Knowledge, Skills, And Abilities
  • Clinical oversight: ability to assess the quality of care plans, visit documentation, and field decisions made by Care Managers; recognize gaps and course-correct effectively.
  • Supervisory accountability: deliver direct, constructive feedback; hold standards without creating defensiveness; follow through on corrective action when required.
  • Documentation discipline: model and enforce same-day, complete, accurate documentation -this standard rises or falls with the Supervisor.
  • Family systems: capacity to work with complex family dynamics, competing priorities, and high-stress care situations across a caseload managed by multiple Care Managers.
  • Dementia and cognitive impairment: experience supervising the care of clients with memory loss, behavioral symptoms, and safety risk in community settings.
  • Legal and incapacity planning oversight: advanced working knowledge of the legal tools used by vulnerable adults and their families to manage incapacity, including power of attorney, healthcare surrogate designation, guardianship processes, and Medicaid planning considerations. The Supervisor is responsible for ensuring Care Managers identify and escalate these gaps appropriately and must be capable of facilitating the conversation directly with families and professional advisors when needed.
  • Organization and systems management: manage multiple Care Managers, multiple client caseloads, and competing operational priorities without allowing critical tasks to fall through the cracks.
  • Communication: clear, timely written and verbal communication with the Owner, Care Managers, client families, physicians, and care partners.
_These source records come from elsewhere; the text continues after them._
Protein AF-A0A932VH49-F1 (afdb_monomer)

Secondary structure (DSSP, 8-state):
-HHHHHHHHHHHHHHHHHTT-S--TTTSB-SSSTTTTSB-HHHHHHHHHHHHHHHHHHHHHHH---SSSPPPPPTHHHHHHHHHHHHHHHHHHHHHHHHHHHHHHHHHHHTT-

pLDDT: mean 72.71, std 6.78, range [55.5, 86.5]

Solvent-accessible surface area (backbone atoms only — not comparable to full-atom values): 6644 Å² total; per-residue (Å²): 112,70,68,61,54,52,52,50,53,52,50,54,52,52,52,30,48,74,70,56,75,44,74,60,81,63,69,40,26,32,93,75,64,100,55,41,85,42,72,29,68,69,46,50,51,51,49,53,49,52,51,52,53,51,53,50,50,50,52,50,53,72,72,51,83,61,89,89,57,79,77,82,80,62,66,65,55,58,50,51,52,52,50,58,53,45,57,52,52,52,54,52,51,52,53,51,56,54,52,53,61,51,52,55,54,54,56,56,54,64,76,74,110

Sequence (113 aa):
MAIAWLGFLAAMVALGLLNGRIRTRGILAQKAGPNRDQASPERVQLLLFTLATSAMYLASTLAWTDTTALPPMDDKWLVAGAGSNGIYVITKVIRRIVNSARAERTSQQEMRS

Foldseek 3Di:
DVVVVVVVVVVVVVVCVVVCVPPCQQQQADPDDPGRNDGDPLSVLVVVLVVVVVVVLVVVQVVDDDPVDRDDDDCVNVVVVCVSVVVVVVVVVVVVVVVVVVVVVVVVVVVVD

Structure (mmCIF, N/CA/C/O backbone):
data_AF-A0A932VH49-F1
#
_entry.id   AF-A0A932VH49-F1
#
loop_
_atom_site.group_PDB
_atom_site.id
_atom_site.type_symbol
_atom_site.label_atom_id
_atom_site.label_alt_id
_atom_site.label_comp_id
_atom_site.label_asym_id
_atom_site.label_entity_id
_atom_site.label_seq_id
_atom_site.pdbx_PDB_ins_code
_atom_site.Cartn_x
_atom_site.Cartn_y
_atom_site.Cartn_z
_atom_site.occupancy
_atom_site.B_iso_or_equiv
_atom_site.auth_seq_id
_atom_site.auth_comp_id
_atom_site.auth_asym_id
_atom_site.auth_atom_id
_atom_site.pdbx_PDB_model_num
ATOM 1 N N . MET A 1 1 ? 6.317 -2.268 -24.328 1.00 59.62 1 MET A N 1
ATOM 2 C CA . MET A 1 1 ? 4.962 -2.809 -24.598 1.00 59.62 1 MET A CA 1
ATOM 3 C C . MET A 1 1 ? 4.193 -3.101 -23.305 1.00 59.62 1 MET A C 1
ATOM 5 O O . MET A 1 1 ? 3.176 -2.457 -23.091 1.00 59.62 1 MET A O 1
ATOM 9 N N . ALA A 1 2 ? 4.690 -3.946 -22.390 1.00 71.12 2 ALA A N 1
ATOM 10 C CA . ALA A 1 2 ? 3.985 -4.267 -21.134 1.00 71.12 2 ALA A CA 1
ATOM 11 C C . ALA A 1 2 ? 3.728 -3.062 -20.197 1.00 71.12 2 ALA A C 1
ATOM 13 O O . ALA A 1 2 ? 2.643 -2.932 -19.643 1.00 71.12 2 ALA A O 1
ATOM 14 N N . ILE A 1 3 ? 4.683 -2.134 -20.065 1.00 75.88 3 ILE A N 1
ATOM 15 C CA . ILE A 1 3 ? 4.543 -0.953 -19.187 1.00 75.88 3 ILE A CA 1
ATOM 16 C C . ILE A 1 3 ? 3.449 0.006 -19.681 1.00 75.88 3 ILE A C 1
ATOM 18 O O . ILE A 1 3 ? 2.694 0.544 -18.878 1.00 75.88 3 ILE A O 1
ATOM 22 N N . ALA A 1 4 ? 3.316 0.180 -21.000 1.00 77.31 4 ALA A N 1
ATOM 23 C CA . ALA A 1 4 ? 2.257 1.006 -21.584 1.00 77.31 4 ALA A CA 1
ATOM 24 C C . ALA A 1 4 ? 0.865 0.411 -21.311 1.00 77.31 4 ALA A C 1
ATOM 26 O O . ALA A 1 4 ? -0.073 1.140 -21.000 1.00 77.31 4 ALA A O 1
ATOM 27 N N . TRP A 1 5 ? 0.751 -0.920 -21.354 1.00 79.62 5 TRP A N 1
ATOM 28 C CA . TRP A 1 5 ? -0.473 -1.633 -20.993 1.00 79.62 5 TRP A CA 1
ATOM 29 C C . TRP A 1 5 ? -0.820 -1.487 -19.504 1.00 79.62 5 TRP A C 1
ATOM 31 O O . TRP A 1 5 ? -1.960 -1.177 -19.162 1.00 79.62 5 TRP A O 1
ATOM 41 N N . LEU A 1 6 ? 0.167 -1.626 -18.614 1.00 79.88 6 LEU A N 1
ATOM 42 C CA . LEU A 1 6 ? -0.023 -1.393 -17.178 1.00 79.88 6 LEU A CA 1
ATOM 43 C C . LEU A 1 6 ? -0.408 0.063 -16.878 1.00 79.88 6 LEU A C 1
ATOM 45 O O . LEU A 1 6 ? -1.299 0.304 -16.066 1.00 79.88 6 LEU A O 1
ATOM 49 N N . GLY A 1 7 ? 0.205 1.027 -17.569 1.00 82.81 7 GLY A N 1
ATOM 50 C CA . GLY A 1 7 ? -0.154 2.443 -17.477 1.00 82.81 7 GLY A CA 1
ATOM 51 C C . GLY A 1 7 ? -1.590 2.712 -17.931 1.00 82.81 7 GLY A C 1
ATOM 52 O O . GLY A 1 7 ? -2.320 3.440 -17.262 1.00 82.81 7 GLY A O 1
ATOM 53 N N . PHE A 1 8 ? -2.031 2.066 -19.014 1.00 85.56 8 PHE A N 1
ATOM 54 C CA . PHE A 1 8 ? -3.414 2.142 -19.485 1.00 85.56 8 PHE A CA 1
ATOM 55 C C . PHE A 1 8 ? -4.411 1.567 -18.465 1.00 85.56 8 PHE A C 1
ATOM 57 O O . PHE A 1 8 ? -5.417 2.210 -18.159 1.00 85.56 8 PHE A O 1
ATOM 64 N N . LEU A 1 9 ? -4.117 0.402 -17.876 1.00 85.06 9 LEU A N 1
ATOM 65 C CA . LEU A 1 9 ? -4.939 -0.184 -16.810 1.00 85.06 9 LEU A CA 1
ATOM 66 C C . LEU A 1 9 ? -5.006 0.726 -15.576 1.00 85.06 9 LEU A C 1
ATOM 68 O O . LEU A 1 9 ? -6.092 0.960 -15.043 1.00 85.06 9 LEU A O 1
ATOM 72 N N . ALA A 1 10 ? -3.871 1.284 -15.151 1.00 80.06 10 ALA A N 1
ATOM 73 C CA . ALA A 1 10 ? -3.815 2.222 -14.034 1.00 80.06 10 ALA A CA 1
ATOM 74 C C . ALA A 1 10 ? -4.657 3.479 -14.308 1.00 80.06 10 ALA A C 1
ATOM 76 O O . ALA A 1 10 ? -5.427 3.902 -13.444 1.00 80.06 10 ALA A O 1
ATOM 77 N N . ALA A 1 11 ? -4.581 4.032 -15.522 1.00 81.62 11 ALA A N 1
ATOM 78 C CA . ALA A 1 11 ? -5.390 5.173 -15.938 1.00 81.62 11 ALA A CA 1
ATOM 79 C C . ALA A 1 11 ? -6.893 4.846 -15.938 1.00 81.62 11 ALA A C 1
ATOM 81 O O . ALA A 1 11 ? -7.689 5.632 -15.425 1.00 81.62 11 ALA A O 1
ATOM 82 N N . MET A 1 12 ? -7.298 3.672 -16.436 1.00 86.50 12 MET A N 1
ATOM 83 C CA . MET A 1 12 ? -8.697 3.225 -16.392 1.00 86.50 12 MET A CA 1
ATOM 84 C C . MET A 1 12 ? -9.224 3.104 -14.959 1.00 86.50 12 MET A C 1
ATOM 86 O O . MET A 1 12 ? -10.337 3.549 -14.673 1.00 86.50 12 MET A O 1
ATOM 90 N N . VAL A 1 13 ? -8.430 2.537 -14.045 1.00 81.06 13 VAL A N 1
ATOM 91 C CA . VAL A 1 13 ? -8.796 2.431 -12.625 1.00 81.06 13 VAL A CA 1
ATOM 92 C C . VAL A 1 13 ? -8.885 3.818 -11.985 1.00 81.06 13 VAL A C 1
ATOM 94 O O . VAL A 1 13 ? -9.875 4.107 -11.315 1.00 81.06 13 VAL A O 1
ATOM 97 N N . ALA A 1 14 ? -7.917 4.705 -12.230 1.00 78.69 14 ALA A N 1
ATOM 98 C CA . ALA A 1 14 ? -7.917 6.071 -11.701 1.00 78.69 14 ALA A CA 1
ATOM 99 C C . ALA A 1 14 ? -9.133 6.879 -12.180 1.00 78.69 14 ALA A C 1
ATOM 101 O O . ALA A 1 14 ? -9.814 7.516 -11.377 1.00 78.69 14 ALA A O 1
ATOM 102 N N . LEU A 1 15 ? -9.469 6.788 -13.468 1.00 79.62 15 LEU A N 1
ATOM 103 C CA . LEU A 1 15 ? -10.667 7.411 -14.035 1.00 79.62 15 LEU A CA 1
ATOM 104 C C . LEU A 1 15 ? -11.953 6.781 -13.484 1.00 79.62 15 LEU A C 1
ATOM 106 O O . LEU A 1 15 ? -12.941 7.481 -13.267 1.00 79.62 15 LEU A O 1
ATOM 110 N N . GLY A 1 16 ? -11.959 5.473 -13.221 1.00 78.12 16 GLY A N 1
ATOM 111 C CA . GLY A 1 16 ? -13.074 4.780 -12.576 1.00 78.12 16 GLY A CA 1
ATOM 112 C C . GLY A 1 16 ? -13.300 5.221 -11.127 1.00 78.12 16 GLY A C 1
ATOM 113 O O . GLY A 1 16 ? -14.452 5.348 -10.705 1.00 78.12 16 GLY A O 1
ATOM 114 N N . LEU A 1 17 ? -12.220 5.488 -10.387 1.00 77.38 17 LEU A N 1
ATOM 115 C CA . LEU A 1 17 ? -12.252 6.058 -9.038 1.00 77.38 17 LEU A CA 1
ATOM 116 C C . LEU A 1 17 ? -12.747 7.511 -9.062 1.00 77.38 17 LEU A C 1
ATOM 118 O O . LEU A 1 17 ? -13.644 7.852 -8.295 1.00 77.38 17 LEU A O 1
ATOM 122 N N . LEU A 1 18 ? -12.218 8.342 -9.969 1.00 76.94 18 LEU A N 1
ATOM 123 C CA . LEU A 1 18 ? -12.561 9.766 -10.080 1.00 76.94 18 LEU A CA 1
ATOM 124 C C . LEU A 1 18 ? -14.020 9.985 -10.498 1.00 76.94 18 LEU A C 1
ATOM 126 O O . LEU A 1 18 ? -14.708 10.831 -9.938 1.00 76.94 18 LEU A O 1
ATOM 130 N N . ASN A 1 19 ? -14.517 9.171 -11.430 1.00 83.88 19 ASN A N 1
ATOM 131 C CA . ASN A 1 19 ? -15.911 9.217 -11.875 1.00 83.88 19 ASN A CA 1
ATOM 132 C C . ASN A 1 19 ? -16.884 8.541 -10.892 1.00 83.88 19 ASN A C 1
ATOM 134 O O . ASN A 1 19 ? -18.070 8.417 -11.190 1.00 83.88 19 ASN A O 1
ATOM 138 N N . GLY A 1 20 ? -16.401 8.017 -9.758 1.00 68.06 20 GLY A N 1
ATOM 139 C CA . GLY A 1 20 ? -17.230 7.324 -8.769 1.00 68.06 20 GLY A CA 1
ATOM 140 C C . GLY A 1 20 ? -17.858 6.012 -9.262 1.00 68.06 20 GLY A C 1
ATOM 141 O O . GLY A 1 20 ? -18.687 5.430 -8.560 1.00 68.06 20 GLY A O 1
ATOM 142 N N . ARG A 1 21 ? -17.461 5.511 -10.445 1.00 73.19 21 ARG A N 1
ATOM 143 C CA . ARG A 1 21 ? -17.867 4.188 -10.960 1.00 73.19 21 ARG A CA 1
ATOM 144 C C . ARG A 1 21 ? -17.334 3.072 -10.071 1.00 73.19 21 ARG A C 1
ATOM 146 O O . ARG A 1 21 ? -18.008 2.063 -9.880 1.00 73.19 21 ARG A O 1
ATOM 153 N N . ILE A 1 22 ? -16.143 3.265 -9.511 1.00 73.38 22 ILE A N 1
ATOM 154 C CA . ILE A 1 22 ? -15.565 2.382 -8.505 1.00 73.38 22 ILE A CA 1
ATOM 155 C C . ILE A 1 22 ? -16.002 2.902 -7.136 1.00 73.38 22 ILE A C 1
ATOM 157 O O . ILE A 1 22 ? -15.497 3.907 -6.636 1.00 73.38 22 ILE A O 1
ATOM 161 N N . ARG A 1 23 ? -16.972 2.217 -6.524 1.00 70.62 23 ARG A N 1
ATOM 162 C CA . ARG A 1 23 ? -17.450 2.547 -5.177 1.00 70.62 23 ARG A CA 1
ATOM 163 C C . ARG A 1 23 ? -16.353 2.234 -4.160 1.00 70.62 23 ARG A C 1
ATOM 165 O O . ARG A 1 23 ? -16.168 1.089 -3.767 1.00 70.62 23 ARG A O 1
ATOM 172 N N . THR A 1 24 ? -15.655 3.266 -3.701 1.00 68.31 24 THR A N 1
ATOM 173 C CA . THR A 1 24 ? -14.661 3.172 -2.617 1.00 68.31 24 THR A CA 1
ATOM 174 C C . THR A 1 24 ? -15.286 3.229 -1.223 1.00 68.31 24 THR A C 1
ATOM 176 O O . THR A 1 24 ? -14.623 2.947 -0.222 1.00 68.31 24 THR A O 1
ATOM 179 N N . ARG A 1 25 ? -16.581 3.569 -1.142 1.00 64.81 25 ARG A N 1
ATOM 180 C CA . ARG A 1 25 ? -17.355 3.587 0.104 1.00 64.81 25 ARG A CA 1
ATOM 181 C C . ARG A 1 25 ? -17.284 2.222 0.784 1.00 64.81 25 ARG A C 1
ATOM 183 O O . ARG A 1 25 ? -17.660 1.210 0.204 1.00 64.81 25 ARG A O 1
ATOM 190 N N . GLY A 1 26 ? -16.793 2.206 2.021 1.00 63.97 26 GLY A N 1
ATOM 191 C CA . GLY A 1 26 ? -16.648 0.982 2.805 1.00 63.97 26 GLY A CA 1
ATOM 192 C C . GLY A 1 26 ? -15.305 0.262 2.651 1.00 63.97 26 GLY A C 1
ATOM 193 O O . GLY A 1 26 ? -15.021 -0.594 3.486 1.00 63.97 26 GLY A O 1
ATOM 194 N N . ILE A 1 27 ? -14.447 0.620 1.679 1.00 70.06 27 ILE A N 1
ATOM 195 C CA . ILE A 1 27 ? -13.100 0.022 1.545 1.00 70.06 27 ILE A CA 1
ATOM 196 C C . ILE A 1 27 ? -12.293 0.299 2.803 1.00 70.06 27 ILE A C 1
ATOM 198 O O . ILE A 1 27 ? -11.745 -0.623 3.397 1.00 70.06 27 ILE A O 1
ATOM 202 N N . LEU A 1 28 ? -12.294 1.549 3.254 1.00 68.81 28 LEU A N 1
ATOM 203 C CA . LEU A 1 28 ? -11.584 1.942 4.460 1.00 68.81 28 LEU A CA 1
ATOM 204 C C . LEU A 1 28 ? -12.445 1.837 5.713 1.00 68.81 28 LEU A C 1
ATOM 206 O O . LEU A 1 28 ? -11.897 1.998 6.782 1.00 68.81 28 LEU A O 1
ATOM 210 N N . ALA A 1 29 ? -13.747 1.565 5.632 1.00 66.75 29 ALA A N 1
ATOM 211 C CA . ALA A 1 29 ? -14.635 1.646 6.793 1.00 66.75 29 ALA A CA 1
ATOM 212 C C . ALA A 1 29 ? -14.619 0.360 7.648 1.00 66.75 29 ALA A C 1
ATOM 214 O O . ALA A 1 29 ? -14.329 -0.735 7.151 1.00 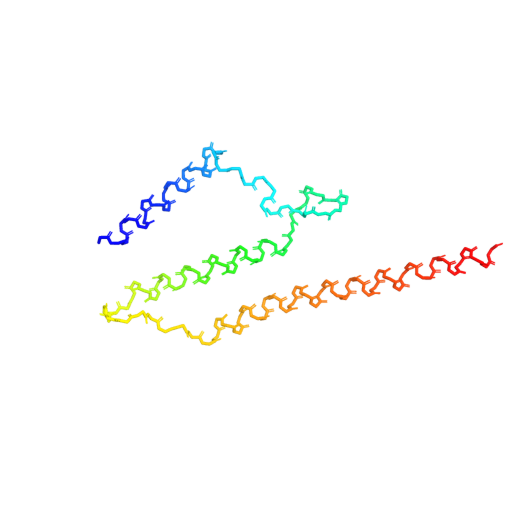66.75 29 ALA A O 1
ATOM 215 N N . GLN A 1 30 ? -14.909 0.470 8.948 1.00 59.75 30 GLN A N 1
ATOM 216 C CA . GLN A 1 30 ? -14.934 -0.686 9.854 1.00 59.75 30 GLN A CA 1
ATOM 217 C C . GLN A 1 30 ? -16.040 -1.693 9.483 1.00 59.75 30 GLN A C 1
ATOM 219 O O . GLN A 1 30 ? -17.192 -1.331 9.264 1.00 59.75 30 GLN A O 1
ATOM 224 N N . LYS A 1 31 ? -15.706 -2.996 9.458 1.00 62.19 31 LYS A N 1
ATOM 225 C CA . LYS A 1 31 ? -16.649 -4.077 9.084 1.00 62.19 31 LYS A CA 1
ATOM 226 C C . LYS A 1 31 ? -17.776 -4.277 10.112 1.00 62.19 31 LYS A C 1
ATOM 228 O O . LYS A 1 31 ? -18.864 -4.714 9.746 1.00 62.19 31 LYS A O 1
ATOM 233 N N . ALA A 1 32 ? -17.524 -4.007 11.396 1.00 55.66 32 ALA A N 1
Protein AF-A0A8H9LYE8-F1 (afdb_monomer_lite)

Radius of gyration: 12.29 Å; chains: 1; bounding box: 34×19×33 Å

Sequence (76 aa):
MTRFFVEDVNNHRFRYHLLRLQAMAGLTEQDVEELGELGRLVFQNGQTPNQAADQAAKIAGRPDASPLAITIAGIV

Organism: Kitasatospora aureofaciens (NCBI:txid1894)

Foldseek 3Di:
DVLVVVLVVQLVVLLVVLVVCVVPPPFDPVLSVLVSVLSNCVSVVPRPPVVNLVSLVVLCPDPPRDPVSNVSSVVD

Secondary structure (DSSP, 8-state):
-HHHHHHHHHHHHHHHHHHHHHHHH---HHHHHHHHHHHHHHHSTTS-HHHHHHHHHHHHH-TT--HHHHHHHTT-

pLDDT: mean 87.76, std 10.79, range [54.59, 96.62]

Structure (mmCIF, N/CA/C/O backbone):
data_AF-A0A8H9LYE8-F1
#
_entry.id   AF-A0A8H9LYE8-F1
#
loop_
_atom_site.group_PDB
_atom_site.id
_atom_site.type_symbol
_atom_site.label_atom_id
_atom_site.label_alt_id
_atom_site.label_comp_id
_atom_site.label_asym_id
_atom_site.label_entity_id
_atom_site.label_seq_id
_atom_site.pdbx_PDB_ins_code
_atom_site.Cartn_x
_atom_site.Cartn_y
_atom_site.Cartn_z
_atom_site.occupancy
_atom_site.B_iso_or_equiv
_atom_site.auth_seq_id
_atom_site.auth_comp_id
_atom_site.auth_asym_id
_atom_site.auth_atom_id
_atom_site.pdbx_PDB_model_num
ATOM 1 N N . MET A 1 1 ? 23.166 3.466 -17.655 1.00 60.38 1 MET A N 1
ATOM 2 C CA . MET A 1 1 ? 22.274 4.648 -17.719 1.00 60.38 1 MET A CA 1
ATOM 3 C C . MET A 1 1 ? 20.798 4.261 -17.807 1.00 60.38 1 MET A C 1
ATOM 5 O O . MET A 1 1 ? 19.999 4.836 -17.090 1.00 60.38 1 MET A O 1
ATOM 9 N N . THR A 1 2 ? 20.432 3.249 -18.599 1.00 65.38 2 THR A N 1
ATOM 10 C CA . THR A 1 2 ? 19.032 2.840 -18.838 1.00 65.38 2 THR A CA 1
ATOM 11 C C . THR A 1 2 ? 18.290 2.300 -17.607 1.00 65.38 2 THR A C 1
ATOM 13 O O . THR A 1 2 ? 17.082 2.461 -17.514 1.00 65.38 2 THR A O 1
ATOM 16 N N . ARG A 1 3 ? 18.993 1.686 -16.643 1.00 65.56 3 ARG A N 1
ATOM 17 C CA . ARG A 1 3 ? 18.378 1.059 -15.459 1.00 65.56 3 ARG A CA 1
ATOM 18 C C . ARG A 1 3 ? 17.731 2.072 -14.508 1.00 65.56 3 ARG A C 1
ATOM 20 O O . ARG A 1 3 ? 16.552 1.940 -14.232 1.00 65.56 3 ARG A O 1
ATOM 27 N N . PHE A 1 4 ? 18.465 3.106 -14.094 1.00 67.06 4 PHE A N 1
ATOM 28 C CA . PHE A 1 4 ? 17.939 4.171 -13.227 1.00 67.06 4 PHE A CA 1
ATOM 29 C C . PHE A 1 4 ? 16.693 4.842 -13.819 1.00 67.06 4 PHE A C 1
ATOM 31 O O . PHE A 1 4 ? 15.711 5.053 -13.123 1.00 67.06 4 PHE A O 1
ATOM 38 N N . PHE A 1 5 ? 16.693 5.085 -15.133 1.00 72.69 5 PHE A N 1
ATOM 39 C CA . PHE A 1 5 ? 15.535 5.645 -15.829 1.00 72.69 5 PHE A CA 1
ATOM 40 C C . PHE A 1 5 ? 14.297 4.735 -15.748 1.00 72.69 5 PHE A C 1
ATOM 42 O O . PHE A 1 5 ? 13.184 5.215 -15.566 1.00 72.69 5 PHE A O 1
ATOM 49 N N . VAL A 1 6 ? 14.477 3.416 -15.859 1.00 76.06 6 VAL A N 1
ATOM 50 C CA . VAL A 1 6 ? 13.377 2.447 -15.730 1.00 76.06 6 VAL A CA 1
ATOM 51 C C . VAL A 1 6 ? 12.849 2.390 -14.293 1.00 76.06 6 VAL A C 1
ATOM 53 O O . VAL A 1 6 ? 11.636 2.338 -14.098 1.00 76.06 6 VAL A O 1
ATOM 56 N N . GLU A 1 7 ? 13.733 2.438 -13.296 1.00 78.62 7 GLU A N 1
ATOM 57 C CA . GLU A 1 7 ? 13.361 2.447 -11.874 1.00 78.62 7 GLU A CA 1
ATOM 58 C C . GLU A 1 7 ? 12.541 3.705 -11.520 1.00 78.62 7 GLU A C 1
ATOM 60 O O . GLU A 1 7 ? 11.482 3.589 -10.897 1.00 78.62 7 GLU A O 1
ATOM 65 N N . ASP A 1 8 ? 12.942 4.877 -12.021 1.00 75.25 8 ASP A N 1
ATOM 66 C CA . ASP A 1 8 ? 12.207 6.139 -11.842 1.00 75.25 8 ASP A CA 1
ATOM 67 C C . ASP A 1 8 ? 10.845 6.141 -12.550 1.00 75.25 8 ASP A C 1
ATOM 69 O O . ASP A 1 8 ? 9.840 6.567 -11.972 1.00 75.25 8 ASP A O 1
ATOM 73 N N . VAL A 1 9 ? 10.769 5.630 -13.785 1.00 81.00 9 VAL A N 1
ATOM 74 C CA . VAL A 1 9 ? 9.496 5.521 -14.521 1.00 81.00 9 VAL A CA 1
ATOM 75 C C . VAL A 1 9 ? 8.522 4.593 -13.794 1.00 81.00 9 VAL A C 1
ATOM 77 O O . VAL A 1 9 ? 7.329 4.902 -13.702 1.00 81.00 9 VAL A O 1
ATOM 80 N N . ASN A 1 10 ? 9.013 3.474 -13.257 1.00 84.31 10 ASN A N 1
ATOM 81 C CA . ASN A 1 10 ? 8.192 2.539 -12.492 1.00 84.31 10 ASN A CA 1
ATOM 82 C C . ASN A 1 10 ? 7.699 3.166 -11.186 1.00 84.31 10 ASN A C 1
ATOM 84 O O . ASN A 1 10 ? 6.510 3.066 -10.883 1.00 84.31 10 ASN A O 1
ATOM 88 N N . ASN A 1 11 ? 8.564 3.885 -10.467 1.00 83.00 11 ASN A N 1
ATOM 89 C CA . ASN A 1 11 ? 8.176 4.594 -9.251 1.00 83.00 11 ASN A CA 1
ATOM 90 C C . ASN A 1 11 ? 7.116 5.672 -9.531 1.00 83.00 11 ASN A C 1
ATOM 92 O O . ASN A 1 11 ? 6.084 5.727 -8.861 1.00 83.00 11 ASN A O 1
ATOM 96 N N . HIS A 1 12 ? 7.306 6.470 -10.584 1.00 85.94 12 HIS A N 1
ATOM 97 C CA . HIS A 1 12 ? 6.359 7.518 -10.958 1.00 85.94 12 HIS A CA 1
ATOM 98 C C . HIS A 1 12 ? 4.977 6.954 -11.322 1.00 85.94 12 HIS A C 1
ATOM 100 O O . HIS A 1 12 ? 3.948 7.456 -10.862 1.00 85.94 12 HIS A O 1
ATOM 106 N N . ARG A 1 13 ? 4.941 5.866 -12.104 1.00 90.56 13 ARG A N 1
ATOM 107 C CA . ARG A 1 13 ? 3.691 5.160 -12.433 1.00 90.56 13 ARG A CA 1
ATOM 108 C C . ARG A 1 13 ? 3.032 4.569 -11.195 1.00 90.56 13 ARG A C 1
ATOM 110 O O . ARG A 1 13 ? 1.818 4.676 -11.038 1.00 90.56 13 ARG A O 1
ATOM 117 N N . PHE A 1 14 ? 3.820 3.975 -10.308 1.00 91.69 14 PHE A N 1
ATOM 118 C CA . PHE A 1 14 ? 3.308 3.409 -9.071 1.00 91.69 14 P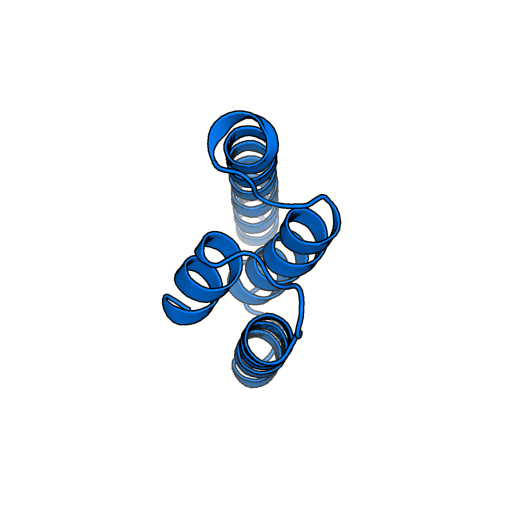HE A CA 1
ATOM 119 C C . PHE A 1 14 ? 2.678 4.484 -8.179 1.00 91.69 14 PHE A C 1
ATOM 121 O O . PHE A 1 14 ? 1.527 4.335 -7.771 1.00 91.69 14 PHE A O 1
ATOM 128 N N . ARG A 1 15 ? 3.350 5.628 -7.997 1.00 91.56 15 ARG A N 1
ATOM 129 C CA . ARG A 1 15 ? 2.798 6.785 -7.276 1.00 91.56 15 ARG A CA 1
ATOM 130 C C . ARG A 1 15 ? 1.479 7.269 -7.880 1.00 91.56 15 ARG A C 1
ATOM 132 O O . ARG A 1 15 ? 0.538 7.546 -7.141 1.00 91.56 15 ARG A O 1
ATOM 139 N N . TYR A 1 16 ? 1.377 7.335 -9.207 1.00 93.56 16 TYR A N 1
ATOM 140 C CA . TYR A 1 16 ? 0.117 7.679 -9.874 1.00 93.56 16 TYR A CA 1
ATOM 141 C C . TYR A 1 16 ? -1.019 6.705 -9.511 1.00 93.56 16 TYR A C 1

  • Technology: proficient and consistent use of care management software, scheduling tools, billing platforms, and standard mobile and office applications.
Physical Demands
The physical demands listed below are representative of those required to perform the essential functions of this position. Reasonable accommodation will be provided to qualified individuals with disabilities.
  • Regularly required to drive throughout Palm Beach County and surrounding counties, to client locations, Care Manager ride-alongs, and facility visits.
  • Regularly required to sit, stand, walk, and use hands to operate a computer, tablet, and mobile device.
  • Must be able to respond promptly and calmly in emergency situations and accompany Care Managers into varied care environments.
  • Visual and hearing acuity sufficient to conduct field observations, review clinical documentation, and communicate with clients, families, and staff.
Work Environment
This is a field-based leadership position. The Care Management Supervisor works in client homes, residential care facilities, and healthcare settings while also managing team operations from a dedicated home office. Exposure to the physical and emotional realities of aging, chronic illness, and end-of-life care is inherent to this role. A composed, professional, and standards-driven approach is always required in all settings.
Reasonable Accommodation: Palm Beach Care Management is committed to providing reasonable accommodation to qualified individuals with disabilities. Applicants or employees requiring accommodation to perform the essential functions of this position should contact Palm Beach Care Management to initiate the interactive accommodation process prior to or during employment.
BackgroundScreening Notice
This position requires a Florida Level 2 background screening processed through the Agency for Health Care Administration (AHCA) Care Provider Background Screening Clearinghouse. Level 2 screenings are fingerprint-based and include both state and national criminal history checks. Employment is contingent upon successful clearance.
For information about the screening process, disqualifying offenses, and exemption procedures, visit the AHCA Care Provider Background Screening Clearinghouse Education and Awareness webpage at: https://info.flclearinghouse.com.
Palm Beach Care Management is an equal opportunity employer. All qualified applicants will receive consideration for employment without regard to race, color, religion, sex, national origin, disability status, protected veteran status, or any other characteristic protected by law.

Flexible work from home options available.